Give back, word for word, every line from the one containing "ATOM 309 C CA" to the end of the listing, and nothing more.
------------------------------
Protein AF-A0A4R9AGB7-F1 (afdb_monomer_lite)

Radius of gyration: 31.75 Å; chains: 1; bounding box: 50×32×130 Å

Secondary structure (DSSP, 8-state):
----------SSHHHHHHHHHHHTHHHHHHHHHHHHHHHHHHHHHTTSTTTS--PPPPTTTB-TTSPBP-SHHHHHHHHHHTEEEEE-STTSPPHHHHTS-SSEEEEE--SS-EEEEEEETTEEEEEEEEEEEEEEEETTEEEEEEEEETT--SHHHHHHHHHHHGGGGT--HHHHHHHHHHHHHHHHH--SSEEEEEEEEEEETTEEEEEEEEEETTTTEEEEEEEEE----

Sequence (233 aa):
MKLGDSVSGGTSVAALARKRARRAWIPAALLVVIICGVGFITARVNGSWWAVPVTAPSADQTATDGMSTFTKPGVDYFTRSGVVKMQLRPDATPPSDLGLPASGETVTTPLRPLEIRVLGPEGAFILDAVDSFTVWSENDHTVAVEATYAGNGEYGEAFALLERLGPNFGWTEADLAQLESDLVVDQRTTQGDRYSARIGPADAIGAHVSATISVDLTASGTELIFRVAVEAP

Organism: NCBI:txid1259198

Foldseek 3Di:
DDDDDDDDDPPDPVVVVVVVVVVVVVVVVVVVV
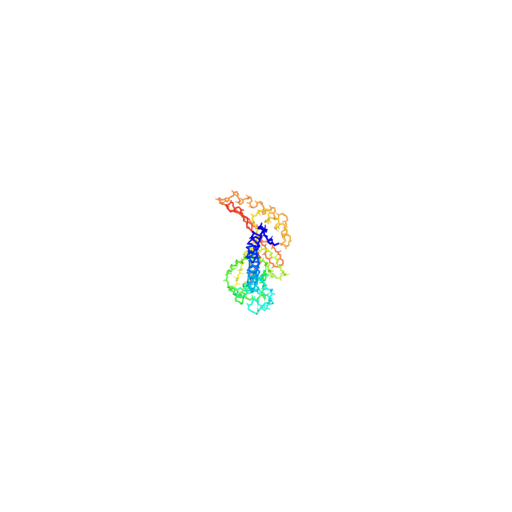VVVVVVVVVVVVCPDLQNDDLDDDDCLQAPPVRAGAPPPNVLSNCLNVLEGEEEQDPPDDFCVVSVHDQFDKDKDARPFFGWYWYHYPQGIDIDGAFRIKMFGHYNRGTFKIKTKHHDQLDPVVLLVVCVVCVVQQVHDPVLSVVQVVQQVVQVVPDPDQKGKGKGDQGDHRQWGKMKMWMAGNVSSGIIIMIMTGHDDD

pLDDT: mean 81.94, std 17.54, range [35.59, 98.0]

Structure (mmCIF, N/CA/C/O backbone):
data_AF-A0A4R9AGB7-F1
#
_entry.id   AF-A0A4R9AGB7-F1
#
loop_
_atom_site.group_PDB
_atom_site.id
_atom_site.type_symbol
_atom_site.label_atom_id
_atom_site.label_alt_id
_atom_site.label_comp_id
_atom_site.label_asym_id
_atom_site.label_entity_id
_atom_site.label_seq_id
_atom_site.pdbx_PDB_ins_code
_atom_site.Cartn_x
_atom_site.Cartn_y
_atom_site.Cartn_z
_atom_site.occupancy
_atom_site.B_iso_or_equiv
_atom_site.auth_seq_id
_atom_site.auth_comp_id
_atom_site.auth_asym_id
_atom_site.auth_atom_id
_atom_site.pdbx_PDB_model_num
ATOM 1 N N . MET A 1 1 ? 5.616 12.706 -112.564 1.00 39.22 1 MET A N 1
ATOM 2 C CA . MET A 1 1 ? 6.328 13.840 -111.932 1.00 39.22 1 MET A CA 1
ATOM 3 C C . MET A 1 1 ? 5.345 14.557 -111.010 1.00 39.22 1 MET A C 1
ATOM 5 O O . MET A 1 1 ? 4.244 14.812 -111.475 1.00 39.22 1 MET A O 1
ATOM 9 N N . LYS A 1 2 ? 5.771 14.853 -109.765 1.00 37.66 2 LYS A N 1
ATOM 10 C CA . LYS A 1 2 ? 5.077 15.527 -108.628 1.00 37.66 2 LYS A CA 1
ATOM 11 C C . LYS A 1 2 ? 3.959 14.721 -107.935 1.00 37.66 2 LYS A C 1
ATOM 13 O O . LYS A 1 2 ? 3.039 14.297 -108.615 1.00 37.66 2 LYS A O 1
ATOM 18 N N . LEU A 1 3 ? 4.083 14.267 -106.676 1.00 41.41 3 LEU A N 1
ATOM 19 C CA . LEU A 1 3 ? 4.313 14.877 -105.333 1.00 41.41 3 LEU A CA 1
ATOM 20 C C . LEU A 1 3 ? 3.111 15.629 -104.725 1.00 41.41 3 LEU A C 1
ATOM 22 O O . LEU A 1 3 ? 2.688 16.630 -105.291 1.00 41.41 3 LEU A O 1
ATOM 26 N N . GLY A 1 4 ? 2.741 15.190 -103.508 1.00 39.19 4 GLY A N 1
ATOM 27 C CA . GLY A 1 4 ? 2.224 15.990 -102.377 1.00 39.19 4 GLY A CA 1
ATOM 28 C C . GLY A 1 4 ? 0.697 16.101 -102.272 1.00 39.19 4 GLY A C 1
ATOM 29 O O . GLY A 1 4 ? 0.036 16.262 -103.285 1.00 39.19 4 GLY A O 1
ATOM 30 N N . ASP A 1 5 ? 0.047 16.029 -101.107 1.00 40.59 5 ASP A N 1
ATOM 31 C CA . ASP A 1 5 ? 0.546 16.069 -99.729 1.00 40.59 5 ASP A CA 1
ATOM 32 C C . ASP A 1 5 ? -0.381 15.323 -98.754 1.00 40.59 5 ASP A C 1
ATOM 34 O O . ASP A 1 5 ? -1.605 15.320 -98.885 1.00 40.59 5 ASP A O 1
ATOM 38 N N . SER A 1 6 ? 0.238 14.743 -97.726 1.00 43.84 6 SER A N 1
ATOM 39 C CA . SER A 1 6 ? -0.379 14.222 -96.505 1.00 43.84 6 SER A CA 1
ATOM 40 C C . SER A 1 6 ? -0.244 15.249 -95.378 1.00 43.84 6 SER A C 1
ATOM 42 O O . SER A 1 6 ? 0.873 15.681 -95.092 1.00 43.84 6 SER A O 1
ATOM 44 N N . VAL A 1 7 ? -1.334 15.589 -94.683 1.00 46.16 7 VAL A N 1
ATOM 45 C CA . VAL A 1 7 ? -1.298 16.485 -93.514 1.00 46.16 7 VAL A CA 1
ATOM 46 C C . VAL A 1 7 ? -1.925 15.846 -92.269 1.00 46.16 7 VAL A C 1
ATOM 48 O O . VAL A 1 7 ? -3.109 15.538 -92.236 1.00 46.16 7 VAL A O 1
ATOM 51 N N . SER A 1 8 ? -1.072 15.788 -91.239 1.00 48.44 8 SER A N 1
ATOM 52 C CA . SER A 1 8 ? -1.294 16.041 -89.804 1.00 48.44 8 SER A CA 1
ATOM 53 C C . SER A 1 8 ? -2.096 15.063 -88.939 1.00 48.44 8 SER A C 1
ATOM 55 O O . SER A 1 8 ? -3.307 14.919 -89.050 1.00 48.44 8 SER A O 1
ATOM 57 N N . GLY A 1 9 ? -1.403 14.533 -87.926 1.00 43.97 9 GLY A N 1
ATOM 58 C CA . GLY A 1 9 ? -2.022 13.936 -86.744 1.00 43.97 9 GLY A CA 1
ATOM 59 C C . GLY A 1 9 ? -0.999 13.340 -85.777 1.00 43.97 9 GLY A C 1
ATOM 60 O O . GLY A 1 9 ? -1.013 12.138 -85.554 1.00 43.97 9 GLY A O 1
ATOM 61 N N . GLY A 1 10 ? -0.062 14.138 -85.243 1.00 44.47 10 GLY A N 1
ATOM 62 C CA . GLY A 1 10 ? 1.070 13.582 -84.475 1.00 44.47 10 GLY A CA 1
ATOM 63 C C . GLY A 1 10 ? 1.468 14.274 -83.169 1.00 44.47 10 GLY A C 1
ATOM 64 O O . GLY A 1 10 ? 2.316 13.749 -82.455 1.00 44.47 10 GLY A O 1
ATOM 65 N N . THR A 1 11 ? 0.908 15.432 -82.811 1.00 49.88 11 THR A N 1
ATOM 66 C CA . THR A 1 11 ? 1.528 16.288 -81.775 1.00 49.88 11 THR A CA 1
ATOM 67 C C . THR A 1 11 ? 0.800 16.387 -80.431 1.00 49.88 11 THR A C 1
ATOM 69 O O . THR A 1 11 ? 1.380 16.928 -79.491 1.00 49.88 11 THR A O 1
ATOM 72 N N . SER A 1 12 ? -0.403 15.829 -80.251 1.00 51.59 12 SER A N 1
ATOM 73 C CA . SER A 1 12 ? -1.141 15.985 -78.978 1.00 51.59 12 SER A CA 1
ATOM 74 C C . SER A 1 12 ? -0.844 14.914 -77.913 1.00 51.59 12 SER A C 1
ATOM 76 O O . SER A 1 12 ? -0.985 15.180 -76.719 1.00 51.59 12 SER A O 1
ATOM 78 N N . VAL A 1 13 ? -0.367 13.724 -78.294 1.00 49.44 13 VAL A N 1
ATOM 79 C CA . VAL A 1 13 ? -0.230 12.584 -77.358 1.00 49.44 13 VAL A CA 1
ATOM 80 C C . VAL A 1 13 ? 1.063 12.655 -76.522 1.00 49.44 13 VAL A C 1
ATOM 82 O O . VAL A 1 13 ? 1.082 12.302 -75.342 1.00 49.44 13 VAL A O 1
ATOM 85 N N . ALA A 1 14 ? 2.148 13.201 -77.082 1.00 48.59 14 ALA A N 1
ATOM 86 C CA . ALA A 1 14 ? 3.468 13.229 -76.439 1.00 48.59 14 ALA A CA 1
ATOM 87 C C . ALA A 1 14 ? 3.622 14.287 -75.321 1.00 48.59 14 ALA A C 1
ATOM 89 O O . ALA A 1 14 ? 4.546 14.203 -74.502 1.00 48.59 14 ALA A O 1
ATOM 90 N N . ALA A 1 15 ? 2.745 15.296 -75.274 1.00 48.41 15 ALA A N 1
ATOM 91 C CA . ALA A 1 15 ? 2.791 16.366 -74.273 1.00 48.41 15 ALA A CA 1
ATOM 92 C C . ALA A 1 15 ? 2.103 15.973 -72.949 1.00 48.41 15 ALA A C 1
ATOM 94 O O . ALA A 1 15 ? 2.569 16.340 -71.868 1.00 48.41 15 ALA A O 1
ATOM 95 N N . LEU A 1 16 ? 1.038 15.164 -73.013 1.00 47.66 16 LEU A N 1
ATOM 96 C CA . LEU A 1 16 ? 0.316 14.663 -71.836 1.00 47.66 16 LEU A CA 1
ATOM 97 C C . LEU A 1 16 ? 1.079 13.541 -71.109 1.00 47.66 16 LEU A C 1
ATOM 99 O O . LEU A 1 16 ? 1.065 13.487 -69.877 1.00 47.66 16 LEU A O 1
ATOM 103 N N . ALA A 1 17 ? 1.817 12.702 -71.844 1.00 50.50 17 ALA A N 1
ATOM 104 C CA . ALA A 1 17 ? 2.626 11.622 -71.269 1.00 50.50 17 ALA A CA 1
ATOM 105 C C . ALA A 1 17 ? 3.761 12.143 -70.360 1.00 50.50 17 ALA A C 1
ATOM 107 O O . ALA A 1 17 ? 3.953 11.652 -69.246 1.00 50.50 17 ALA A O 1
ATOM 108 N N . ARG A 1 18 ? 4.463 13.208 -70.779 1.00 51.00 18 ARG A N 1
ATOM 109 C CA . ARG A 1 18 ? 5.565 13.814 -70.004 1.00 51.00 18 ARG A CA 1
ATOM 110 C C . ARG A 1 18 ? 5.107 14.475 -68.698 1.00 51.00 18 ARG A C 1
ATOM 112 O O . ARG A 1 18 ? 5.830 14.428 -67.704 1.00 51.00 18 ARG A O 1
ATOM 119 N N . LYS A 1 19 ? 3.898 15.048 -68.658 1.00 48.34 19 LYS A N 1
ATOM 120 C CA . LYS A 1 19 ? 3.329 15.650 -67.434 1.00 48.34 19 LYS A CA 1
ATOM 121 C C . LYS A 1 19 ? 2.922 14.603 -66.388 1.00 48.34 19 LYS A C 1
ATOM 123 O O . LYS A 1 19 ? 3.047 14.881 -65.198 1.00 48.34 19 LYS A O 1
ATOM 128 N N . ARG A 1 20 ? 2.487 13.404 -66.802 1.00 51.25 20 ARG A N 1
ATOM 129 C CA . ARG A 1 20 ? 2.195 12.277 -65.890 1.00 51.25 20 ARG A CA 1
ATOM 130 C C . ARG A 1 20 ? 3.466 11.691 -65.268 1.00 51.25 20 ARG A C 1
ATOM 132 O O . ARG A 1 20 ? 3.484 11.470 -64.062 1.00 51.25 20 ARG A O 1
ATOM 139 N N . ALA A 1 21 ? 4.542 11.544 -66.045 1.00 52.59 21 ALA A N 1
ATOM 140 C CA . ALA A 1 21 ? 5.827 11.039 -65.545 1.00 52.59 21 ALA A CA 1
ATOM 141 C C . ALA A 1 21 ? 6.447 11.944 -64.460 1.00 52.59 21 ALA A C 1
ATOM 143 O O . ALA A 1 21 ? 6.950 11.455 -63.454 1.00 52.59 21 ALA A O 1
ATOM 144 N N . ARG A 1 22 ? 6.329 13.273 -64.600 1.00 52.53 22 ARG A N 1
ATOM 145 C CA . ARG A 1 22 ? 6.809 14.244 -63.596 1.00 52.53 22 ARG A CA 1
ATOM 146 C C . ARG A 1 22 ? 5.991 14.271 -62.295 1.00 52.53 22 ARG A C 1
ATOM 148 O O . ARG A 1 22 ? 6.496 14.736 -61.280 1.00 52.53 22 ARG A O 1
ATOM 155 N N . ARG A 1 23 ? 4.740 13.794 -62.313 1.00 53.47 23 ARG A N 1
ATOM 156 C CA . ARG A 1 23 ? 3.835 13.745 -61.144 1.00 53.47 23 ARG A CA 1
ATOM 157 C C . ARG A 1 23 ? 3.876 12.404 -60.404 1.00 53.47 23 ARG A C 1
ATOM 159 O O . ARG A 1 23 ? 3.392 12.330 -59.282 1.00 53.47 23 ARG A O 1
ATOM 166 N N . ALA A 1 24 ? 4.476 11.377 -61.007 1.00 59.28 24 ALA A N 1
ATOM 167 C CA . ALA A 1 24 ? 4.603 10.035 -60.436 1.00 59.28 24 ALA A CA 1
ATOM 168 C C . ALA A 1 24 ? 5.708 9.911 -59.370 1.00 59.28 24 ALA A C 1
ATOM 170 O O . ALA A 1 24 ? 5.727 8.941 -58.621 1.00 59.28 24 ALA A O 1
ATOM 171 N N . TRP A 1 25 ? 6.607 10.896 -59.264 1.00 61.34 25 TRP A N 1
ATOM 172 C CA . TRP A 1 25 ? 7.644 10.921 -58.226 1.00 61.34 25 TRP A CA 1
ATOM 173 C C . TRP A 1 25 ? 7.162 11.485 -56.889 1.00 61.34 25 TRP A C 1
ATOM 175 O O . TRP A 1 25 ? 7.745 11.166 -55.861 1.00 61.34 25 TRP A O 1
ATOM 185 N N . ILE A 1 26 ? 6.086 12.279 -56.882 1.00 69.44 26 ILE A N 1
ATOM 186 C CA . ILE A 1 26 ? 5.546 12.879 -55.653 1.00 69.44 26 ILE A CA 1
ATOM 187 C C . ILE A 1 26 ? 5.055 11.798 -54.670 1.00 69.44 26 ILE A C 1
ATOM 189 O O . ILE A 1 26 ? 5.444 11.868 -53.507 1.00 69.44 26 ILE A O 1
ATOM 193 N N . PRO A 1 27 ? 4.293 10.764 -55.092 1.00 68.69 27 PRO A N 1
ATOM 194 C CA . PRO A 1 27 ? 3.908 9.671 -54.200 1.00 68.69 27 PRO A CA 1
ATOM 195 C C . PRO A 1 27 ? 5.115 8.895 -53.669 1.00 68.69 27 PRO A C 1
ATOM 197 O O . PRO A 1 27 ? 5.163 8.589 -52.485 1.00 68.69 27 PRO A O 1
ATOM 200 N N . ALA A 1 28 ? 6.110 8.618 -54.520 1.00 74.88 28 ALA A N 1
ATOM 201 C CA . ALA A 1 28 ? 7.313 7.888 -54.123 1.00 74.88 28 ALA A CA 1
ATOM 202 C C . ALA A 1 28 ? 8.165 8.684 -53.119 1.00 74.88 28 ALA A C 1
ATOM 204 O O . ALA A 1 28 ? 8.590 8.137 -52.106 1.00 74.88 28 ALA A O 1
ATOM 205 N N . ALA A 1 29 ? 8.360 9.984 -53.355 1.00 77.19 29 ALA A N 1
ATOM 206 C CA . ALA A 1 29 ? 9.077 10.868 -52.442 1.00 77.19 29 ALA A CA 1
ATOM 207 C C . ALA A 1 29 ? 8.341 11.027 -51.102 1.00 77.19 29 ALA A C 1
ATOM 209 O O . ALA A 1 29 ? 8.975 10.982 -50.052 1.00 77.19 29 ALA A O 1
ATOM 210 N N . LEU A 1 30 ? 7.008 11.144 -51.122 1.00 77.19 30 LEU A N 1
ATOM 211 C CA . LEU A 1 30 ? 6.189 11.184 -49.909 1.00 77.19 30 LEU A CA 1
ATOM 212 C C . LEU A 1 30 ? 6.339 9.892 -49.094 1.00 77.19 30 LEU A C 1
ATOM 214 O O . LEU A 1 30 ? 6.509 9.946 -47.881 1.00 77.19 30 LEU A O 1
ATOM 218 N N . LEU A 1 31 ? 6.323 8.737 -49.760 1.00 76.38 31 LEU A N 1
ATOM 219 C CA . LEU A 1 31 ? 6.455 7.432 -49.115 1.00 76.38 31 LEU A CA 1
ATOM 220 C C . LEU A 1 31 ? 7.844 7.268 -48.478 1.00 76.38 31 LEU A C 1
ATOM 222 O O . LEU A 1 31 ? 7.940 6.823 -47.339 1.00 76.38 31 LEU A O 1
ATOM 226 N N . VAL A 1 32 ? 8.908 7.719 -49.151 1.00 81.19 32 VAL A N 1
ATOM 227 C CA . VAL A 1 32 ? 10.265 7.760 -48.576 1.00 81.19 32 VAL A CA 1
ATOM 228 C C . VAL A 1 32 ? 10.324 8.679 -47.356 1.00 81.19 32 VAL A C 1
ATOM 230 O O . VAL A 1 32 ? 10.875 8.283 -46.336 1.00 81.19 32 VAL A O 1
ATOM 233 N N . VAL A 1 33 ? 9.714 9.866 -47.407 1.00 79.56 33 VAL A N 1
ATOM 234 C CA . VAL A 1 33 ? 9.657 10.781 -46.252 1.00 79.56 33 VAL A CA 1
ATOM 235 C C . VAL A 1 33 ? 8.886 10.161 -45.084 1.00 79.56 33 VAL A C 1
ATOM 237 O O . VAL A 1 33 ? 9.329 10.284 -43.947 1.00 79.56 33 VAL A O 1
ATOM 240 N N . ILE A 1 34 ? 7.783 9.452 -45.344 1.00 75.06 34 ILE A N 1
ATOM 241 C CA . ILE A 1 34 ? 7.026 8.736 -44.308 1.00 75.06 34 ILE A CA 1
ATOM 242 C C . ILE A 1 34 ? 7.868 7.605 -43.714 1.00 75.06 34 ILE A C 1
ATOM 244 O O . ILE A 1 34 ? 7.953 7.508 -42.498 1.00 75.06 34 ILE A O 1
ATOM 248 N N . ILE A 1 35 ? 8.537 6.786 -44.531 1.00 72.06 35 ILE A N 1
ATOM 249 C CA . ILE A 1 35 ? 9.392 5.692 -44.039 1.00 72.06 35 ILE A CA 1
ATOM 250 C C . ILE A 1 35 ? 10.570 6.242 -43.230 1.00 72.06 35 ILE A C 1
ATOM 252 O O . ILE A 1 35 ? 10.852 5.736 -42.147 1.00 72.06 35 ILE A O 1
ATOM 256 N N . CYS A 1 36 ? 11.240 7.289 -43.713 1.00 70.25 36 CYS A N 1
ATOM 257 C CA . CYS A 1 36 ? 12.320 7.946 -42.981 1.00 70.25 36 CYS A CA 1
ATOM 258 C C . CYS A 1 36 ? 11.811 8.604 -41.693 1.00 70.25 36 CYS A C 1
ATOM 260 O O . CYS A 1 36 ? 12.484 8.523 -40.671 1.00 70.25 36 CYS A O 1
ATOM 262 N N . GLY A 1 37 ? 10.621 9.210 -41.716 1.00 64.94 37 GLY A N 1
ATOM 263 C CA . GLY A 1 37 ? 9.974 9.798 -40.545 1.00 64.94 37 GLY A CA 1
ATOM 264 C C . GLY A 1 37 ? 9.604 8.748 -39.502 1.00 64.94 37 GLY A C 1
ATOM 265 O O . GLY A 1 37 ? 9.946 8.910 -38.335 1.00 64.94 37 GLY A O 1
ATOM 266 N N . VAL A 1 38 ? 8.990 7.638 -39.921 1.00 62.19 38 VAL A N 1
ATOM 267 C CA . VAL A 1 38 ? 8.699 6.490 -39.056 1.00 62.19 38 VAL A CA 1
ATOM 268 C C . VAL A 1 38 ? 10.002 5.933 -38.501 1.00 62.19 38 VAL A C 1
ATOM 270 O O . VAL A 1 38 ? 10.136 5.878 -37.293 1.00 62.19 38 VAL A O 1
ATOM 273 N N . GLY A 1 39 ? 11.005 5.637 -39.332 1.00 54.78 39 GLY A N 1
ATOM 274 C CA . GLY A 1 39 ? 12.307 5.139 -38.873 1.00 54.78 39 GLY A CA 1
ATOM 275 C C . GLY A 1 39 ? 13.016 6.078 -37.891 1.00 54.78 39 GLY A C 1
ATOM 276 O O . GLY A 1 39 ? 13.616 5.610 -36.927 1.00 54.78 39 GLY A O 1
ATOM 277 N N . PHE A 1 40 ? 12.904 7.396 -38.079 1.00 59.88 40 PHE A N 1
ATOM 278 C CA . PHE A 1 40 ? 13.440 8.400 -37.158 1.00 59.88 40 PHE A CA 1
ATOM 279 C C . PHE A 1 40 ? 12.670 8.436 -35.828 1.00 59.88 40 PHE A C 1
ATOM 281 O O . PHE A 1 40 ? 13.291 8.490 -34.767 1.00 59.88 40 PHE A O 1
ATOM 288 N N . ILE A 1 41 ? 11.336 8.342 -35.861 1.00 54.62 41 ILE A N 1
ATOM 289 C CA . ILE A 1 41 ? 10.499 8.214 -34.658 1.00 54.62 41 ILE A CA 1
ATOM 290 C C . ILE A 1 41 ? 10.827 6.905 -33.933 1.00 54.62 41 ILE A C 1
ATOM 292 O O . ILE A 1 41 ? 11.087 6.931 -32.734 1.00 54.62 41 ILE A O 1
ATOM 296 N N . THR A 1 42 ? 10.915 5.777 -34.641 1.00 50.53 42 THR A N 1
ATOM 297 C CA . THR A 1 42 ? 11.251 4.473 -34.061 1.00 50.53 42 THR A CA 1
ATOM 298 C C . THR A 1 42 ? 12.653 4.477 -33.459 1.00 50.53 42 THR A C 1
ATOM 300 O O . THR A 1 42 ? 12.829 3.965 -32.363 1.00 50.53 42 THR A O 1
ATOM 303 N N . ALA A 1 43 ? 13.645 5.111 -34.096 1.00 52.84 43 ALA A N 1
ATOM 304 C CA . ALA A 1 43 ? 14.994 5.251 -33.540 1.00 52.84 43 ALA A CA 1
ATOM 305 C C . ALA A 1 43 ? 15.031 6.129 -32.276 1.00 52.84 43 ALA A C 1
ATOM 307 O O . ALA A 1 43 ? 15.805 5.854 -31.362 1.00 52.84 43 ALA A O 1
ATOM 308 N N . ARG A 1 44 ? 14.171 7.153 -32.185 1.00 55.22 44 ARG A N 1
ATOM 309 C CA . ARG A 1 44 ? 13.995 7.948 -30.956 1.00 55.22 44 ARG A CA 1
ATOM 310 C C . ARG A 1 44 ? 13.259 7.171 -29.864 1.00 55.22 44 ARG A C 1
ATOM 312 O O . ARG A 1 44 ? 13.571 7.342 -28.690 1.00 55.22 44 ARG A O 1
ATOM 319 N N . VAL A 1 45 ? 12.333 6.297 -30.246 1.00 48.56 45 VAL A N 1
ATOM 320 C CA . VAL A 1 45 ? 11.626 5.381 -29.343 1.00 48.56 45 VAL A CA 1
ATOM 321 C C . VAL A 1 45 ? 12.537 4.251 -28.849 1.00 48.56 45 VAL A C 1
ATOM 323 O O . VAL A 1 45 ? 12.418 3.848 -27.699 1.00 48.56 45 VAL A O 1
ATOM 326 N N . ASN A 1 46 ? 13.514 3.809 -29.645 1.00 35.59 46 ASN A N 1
------------------------------
- Answer
ATOM 309 C CA . ARG A 1 44 ? 13.995 7.948 -30.956 1.00 55.22 44 ARG A CA 1
ATOM 310 C C . ARG A 1 44 ? 13.259 7.171 -29.864 1.00 55.22 44 ARG A C 1
ATOM 312 O O . ARG A 1 44 ? 13.571 7.342 -28.690 1.00 55.22 44 ARG A O 1
ATOM 319 N N . VAL A 1 45 ? 12.333 6.297 -30.246 1.00 48.56 45 VAL A N 1
ATOM 320 C CA . VAL A 1 45 ? 11.626 5.381 -29.343 1.00 48.56 45 VAL A CA 1
ATOM 321 C C . VAL A 1 45 ? 12.537 4.251 -28.849 1.00 48.56 45 VAL A C 1
ATOM 323 O O . VAL A 1 45 ? 12.418 3.848 -27.699 1.00 48.56 45 VAL A O 1
ATOM 326 N N . ASN A 1 46 ? 13.514 3.809 -29.645 1.00 35.59 46 ASN A N 1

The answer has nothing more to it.